> [EXERCISE DETAILS]
Retype, exactly as they appear below, the lines between the line holding "Protein AF-A0A3D3XZJ7-F1 (afdb_monomer_lite)" and the line holding "ATOM 9 C CA", both ends included.

Stored data entries
▬▬▬

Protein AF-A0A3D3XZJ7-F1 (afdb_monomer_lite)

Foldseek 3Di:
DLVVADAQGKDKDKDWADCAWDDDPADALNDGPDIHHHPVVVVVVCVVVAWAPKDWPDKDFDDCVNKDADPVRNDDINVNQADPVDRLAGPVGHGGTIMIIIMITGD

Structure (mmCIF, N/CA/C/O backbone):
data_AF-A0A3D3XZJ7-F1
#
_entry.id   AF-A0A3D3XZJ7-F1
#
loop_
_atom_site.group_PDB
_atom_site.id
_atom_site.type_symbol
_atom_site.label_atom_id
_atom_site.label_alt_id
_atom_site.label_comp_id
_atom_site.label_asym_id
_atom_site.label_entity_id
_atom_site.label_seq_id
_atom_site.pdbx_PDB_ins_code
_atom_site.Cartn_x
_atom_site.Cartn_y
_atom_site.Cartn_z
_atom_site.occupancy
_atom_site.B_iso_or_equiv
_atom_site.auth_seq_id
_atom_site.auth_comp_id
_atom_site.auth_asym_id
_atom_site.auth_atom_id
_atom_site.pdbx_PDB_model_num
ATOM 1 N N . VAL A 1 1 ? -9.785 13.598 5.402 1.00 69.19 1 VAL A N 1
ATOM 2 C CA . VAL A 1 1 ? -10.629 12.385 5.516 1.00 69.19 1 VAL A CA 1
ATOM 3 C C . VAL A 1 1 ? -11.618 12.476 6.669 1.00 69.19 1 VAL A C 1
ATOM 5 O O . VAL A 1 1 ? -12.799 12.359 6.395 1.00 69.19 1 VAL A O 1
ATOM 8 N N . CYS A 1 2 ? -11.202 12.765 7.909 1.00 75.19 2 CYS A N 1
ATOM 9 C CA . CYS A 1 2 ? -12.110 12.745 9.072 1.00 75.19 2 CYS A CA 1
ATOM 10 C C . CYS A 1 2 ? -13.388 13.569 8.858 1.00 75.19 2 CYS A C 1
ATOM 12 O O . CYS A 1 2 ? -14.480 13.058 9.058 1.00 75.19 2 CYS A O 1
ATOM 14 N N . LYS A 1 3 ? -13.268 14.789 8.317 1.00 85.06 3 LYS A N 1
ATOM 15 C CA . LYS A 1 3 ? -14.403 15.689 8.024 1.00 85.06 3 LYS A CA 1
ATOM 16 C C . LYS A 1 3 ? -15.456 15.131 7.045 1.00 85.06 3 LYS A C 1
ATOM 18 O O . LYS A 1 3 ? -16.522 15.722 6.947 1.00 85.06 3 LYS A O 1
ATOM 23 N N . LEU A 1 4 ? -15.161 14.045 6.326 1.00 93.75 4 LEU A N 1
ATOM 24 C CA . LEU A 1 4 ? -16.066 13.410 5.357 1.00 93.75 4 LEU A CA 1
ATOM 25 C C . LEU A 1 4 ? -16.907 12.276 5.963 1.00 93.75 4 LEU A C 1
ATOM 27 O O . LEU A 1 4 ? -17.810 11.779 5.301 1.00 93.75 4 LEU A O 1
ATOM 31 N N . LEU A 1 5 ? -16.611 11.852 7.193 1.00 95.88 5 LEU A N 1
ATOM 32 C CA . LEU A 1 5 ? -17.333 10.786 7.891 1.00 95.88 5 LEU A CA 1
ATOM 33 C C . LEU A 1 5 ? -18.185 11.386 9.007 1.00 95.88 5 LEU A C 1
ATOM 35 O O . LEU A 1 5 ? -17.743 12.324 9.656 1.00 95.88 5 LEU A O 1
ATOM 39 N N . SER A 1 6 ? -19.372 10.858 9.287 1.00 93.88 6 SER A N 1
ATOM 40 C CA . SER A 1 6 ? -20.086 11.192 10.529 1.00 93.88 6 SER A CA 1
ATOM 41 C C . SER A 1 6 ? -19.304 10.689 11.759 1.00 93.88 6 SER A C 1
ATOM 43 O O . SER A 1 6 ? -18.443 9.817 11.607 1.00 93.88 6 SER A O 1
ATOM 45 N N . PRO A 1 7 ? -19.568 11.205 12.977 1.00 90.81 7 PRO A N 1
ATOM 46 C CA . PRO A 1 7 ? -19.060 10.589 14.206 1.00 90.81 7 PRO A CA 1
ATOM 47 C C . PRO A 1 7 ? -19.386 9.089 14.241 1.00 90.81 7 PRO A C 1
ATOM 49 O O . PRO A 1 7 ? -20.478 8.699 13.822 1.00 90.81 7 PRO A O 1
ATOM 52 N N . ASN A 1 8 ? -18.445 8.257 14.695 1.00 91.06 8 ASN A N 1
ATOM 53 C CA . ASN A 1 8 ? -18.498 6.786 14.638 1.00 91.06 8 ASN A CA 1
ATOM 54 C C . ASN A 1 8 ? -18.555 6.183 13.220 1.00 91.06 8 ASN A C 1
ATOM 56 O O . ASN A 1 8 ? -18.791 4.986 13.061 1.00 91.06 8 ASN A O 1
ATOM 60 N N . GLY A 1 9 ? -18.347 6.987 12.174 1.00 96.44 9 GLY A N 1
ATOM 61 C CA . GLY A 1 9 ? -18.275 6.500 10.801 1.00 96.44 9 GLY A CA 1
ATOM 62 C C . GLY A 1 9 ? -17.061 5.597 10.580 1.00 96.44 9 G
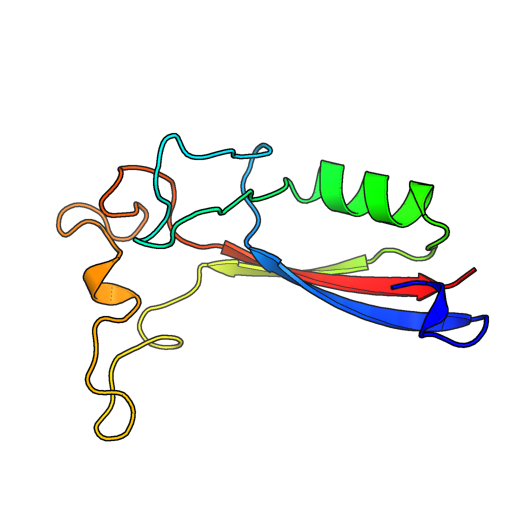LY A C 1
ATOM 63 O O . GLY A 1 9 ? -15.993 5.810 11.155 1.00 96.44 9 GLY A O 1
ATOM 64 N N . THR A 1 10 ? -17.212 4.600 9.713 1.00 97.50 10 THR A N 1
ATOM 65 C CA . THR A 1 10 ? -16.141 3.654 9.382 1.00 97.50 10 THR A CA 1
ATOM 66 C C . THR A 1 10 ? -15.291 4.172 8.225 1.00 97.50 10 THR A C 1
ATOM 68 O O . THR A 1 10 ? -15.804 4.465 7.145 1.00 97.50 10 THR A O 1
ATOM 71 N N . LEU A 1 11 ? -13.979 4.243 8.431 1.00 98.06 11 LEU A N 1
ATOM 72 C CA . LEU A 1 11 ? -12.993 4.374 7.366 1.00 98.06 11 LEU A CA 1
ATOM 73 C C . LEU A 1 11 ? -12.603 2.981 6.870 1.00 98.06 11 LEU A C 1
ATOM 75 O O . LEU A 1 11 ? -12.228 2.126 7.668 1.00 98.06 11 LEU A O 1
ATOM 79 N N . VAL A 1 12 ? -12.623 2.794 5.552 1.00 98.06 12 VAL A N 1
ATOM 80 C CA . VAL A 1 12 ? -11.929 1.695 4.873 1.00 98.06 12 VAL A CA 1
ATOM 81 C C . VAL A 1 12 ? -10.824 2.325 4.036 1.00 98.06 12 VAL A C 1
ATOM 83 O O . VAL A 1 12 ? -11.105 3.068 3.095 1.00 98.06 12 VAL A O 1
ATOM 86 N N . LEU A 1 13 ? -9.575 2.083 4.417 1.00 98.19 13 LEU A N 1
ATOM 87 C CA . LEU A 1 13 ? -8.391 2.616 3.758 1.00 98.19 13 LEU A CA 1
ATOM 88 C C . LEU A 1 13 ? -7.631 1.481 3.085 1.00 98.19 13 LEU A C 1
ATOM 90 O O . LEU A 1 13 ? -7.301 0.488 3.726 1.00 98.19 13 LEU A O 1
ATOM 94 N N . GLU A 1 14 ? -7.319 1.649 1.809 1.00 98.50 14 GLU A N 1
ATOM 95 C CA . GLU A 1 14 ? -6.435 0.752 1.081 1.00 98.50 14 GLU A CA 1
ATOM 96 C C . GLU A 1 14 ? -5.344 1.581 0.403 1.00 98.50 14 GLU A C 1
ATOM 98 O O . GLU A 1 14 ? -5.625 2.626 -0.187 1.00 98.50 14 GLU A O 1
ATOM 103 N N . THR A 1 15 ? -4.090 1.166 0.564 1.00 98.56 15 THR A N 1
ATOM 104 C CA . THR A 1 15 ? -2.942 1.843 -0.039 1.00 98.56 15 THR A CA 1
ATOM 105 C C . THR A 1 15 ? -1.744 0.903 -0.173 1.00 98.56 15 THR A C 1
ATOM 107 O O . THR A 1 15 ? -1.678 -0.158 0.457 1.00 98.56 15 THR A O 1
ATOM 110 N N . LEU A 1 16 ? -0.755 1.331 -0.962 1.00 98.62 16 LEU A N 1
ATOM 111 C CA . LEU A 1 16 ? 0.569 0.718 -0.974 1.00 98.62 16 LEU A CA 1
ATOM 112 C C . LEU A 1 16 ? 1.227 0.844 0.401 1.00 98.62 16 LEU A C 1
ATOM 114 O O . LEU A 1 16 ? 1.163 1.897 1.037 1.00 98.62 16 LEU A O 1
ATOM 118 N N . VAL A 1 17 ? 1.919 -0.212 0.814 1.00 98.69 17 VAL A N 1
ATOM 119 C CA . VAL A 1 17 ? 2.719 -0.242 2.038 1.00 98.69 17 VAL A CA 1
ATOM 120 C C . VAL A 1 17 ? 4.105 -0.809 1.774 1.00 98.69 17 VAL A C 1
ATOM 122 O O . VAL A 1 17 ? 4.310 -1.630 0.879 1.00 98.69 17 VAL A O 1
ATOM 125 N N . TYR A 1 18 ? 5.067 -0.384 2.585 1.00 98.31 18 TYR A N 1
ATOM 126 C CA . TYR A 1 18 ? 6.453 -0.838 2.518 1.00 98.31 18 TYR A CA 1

▬▬▬

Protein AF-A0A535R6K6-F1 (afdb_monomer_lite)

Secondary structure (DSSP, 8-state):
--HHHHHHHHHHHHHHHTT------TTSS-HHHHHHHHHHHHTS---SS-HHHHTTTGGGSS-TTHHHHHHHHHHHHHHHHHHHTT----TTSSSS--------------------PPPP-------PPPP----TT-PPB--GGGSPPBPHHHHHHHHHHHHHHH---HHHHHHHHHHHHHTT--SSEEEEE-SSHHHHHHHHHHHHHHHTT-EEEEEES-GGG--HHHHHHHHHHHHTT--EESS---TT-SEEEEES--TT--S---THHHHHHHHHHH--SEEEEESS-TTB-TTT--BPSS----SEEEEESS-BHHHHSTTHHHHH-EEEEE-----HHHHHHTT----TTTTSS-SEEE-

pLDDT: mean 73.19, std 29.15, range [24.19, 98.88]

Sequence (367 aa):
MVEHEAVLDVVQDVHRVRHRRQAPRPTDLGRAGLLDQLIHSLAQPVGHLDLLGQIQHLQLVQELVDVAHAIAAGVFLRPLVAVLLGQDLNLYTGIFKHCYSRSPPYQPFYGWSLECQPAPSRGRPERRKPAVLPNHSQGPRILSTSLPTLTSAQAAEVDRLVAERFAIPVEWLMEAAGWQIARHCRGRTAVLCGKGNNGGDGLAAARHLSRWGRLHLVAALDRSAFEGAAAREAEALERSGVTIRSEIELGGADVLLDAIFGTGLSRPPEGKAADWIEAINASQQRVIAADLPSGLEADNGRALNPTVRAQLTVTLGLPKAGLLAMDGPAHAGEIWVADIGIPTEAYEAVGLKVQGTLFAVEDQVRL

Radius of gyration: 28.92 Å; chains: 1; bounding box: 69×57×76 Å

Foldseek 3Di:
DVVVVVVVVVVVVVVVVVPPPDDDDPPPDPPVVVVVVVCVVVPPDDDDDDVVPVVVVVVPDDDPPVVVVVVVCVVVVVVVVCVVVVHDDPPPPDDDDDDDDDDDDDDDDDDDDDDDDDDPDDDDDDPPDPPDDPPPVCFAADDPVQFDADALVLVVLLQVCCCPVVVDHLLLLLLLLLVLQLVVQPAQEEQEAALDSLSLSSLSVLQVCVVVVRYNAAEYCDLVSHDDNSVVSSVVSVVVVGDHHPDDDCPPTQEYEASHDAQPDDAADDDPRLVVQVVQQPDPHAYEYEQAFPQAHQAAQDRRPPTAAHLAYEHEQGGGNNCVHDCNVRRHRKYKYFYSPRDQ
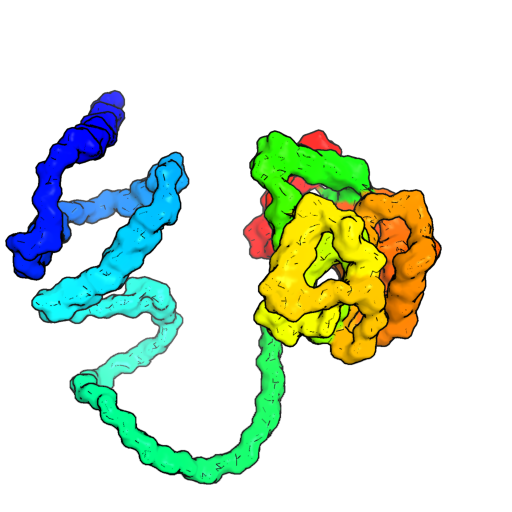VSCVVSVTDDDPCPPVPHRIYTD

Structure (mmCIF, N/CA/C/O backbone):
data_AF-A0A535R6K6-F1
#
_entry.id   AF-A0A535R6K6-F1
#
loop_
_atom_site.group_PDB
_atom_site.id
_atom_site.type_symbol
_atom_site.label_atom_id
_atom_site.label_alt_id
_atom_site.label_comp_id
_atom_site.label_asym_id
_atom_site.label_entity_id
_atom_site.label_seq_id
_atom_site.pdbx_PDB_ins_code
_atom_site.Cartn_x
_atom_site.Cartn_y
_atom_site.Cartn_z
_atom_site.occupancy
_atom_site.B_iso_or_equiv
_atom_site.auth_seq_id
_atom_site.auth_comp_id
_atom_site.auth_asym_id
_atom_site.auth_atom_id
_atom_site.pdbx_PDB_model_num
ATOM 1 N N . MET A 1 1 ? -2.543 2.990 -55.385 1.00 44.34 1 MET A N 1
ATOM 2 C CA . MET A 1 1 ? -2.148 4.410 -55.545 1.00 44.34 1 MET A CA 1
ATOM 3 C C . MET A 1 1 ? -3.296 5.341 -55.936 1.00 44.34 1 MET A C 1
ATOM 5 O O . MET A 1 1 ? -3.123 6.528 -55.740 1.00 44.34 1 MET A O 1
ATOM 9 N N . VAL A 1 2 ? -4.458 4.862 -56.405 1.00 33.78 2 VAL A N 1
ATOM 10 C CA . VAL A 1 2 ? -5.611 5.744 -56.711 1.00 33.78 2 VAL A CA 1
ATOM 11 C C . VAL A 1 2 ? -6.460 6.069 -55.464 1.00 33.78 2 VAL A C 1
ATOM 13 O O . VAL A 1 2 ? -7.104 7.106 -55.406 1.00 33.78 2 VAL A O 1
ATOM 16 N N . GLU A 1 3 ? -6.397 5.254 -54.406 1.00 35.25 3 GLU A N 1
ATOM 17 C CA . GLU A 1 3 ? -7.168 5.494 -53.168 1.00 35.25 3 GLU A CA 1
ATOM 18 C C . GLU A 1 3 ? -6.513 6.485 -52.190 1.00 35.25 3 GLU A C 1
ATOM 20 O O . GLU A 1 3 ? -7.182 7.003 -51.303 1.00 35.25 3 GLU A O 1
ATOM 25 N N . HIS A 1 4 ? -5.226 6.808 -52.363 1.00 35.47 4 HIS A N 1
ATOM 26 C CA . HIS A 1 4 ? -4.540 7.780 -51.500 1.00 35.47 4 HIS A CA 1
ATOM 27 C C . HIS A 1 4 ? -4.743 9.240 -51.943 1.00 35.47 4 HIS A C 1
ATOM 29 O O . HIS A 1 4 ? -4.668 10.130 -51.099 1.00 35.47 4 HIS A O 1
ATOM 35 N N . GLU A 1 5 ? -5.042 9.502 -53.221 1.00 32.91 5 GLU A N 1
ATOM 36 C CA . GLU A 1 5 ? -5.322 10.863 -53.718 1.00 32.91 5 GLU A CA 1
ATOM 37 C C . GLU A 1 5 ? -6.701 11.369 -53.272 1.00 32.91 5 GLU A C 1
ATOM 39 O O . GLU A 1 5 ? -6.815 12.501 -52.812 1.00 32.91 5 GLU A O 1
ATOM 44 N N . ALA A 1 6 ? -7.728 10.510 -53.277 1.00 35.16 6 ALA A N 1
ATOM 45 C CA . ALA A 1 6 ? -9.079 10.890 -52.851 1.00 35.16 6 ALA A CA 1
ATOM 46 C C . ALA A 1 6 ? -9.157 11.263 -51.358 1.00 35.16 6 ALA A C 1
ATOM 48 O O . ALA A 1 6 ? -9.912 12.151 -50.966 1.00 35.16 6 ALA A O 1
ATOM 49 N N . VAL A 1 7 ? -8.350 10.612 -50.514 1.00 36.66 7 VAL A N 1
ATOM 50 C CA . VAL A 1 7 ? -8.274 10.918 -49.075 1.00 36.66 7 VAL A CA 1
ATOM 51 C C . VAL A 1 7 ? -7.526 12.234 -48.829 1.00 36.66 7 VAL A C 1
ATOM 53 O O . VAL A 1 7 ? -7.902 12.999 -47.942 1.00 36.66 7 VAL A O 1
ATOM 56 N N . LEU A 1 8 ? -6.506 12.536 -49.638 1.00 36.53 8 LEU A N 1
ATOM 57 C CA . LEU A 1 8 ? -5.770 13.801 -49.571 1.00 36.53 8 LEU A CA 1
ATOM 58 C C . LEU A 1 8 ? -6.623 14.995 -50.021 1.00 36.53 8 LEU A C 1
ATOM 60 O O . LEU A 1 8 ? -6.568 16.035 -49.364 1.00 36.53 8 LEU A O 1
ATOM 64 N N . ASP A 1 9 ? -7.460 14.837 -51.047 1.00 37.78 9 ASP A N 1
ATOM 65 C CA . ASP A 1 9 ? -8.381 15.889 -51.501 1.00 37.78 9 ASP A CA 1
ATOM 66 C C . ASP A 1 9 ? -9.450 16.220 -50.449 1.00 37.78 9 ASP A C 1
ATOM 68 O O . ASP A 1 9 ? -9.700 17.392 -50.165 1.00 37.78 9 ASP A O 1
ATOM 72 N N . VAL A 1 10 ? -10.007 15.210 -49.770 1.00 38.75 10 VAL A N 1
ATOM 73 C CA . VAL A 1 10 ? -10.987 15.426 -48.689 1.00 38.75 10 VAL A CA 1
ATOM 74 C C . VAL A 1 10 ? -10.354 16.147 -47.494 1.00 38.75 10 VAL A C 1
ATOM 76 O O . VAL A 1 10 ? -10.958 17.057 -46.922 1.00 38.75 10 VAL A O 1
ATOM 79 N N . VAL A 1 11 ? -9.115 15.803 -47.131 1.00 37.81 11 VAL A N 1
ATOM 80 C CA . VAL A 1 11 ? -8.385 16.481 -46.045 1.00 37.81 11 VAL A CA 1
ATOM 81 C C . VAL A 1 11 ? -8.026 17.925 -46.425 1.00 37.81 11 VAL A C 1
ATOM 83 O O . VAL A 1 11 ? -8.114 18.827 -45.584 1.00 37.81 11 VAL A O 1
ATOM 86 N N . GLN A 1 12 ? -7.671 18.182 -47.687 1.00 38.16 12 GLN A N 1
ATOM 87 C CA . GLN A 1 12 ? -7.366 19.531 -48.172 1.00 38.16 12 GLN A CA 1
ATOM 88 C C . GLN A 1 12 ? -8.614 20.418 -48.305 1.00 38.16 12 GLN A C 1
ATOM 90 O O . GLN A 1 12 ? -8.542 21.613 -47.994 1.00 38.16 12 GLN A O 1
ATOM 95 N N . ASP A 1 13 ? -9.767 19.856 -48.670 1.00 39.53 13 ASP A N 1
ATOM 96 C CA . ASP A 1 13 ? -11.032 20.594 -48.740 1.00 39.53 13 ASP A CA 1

▬▬▬

> [REPLY]
Protein AF-A0A3D3XZJ7-F1 (afdb_monomer_lite)

Foldseek 3Di:
DLVVADAQGKDKDKDWADCAWDDDPADALNDGPDIHHHPVVVVVVCVVVAWAPKDWPDKDFDDCVNKDADPVRNDDINVNQADPVDRLAGPVGHGGTIMIIIMITGD

Structure (mmCIF, N/CA/C/O backbone):
data_AF-A0A3D3XZJ7-F1
#
_entry.id   AF-A0A3D3XZJ7-F1
#
loop_
_atom_site.group_PDB
_atom_site.id
_atom_site.type_symbol
_atom_site.label_atom_id
_atom_site.label_alt_id
_atom_site.label_comp_id
_atom_site.label_asym_id
_atom_site.label_entity_id
_atom_site.label_seq_id
_atom_site.pdbx_PDB_ins_code
_atom_site.Cartn_x
_atom_site.Cartn_y
_atom_site.Cartn_z
_atom_site.occupancy
_atom_site.B_iso_or_equiv
_atom_site.auth_seq_id
_atom_site.auth_comp_id
_atom_site.auth_asym_id
_atom_site.auth_atom_id
_atom_site.pdbx_PDB_model_num
ATOM 1 N N . VAL A 1 1 ? -9.785 13.598 5.402 1.00 69.19 1 VAL A N 1
ATOM 2 C CA . VAL A 1 1 ? -10.629 12.385 5.516 1.00 69.19 1 VAL A CA 1
ATOM 3 C C . VAL A 1 1 ? -11.618 12.476 6.669 1.00 69.19 1 VAL A C 1
ATOM 5 O O . VAL A 1 1 ? -12.799 12.359 6.395 1.00 69.19 1 VAL A O 1
ATOM 8 N N . CYS A 1 2 ? -11.202 12.765 7.909 1.00 75.19 2 CYS A N 1
ATOM 9 C CA . CYS A 1 2 ? -12.110 12.745 9.072 1.00 75.19 2 CYS A CA 1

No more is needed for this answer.